How is this growth stressing the system? Costs. “We’ve hired about $100 million in gross dealer concessions in the past 18 months, and that’s expensive by nature,” the executive admits. To process these new sales, the company has to beef up its spending on information technology.
While Zank copes with these operational challenges, Raymond James Financial President and COO Chet Helck grapples with some of the broader industry trends — such as the best way to market and sell variable annuities, and to avoid future entanglement with regulators; the company incurred a $6.9 million fine over its lack of supervision of a rogue broker last fall, for instance.
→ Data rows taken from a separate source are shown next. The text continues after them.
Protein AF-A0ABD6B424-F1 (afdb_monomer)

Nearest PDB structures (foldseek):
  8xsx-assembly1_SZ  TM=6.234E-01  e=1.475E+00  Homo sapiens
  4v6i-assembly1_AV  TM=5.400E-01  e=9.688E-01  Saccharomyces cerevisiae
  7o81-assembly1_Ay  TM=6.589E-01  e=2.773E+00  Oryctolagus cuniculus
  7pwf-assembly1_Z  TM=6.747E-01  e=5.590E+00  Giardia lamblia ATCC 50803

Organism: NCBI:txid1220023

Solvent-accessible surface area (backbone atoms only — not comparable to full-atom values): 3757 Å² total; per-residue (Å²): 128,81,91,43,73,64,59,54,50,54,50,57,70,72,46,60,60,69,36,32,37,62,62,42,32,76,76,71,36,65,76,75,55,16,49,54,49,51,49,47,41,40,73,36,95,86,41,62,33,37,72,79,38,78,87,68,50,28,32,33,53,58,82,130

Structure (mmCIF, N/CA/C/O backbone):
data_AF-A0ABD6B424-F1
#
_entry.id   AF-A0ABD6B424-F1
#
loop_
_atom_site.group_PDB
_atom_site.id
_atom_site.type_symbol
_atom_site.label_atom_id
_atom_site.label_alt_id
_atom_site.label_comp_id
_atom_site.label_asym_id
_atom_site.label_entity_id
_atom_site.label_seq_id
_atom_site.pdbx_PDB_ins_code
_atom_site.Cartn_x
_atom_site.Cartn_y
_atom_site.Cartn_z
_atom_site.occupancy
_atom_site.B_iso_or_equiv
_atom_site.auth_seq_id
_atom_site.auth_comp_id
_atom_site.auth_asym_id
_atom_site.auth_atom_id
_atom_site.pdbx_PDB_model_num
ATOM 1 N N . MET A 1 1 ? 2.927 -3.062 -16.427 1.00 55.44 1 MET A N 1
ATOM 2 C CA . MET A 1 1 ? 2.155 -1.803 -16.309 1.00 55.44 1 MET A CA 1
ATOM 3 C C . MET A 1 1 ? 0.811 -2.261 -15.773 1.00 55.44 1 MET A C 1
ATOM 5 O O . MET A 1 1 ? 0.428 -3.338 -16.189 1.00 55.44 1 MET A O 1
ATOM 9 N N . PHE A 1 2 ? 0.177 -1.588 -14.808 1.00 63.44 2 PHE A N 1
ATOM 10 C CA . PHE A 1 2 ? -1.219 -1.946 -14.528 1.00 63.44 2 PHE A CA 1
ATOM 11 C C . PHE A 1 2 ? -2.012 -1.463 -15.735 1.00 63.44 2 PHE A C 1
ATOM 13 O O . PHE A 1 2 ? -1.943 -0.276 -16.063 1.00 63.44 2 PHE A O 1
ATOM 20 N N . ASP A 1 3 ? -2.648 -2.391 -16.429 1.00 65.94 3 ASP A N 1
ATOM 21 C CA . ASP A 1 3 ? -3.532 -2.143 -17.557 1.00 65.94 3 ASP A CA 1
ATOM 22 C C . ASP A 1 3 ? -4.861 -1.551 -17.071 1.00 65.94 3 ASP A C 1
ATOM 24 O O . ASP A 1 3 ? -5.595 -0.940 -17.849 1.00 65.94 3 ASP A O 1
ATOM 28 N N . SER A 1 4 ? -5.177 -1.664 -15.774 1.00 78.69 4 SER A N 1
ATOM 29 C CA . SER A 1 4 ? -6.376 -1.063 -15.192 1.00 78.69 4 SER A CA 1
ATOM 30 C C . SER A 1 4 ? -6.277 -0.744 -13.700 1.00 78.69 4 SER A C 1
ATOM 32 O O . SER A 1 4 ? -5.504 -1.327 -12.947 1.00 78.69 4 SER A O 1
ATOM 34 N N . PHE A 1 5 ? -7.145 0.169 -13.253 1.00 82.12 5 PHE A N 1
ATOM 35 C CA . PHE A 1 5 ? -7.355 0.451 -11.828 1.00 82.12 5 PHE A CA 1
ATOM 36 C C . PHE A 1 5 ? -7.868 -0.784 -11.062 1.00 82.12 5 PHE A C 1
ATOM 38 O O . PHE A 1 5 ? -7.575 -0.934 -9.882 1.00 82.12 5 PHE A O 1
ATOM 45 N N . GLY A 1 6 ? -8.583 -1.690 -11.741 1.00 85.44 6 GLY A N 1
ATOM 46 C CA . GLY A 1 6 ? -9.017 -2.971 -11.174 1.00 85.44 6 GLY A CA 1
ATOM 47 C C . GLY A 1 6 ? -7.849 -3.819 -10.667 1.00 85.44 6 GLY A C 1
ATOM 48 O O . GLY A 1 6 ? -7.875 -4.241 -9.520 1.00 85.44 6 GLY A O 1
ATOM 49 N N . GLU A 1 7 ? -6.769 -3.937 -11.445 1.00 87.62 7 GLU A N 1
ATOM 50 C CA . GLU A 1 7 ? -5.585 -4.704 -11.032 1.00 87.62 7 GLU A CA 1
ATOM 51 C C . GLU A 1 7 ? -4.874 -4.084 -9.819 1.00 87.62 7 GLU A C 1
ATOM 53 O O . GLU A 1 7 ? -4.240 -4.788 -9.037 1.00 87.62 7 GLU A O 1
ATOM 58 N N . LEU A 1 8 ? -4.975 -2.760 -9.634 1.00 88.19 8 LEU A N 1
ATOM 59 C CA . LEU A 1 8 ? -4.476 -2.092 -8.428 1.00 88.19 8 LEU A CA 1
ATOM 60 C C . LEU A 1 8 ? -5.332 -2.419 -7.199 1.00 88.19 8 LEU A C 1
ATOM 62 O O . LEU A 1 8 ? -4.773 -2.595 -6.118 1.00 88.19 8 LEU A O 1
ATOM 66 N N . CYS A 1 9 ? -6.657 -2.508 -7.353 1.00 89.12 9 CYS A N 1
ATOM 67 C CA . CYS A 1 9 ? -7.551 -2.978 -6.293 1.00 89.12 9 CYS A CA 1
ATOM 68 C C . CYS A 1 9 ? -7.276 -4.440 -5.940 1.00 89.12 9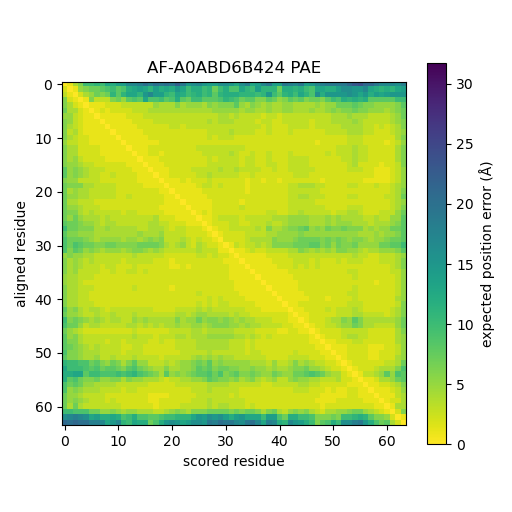 CYS A C 1
ATOM 70 O O . CYS A 1 9 ? -7.046 -4.724 -4.772 1.00 89.12 9 CYS A O 1
ATOM 72 N N . GLU A 1 10 ? -7.181 -5.328 -6.929 1.00 90.94 10 GLU A N 1
ATOM 73 C CA . GLU A 1 10 ? -6.884 -6.748 -6.703 1.00 90.94 10 GLU A CA 1
ATOM 74 C C . GLU A 1 10 ? -5.520 -6.943 -6.030 1.00 90.94 10 GLU A C 1
ATOM 76 O O . GLU A 1 10 ? -5.384 -7.730 -5.091 1.00 90.94 10 GLU A O 1
ATOM 81 N N . LEU A 1 11 ? -4.510 -6.174 -6.455 1.00 91.62 11 LEU A N 1
ATOM 82 C CA . LEU A 1 11 ? -3.219 -6.139 -5.778 1.00 91.62 11 LEU A CA 1
ATOM 83 C C . LEU A 1 11 ? -3.383 -5.711 -4.320 1.00 91.62 11 LEU A C 1
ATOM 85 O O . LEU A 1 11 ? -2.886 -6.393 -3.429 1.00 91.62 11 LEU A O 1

The firm imposed its own deadline of July 31 on insurance firms, requiring them to offer less expensive products through its advisors. “This is how we walk the talk,” Helck explains. Raymond James says that nine of the 18 insurance firms it works with have met the deadline, which aimed to lower the expense and lessen the complexity of these products; four more firms are likely to comply with the company’s new requirements in the fall.
Despite these efforts and the support of colleagues like Helck, Zank seems to be juggling a lot these days, including the highs and lows that go with a fast-growth business. “I’m not as excited over profits today as I am about the prospects for the next year or two’s profits, as revenues get up to speed,” the head of RJA explains, adding that Raymond James staff processing brokers in transition and their client accounts are “busier than they’ve ever been.”
“This is unchartered territory for Raymond James & Associates,” he stresses.
Raymond James Financial Chairman and CEO Tom James, who remains upbeat on Zank’s ability at the helm, is clearly focused on ensuring that the head of RJA lives up to that challenge. “Many financial advisors are happy to have Dennis Zank as their leader. I guess my confidence was not misplaced,” he shares. “We must make growth disciplined and controlled, so that mistakes don’t happen.”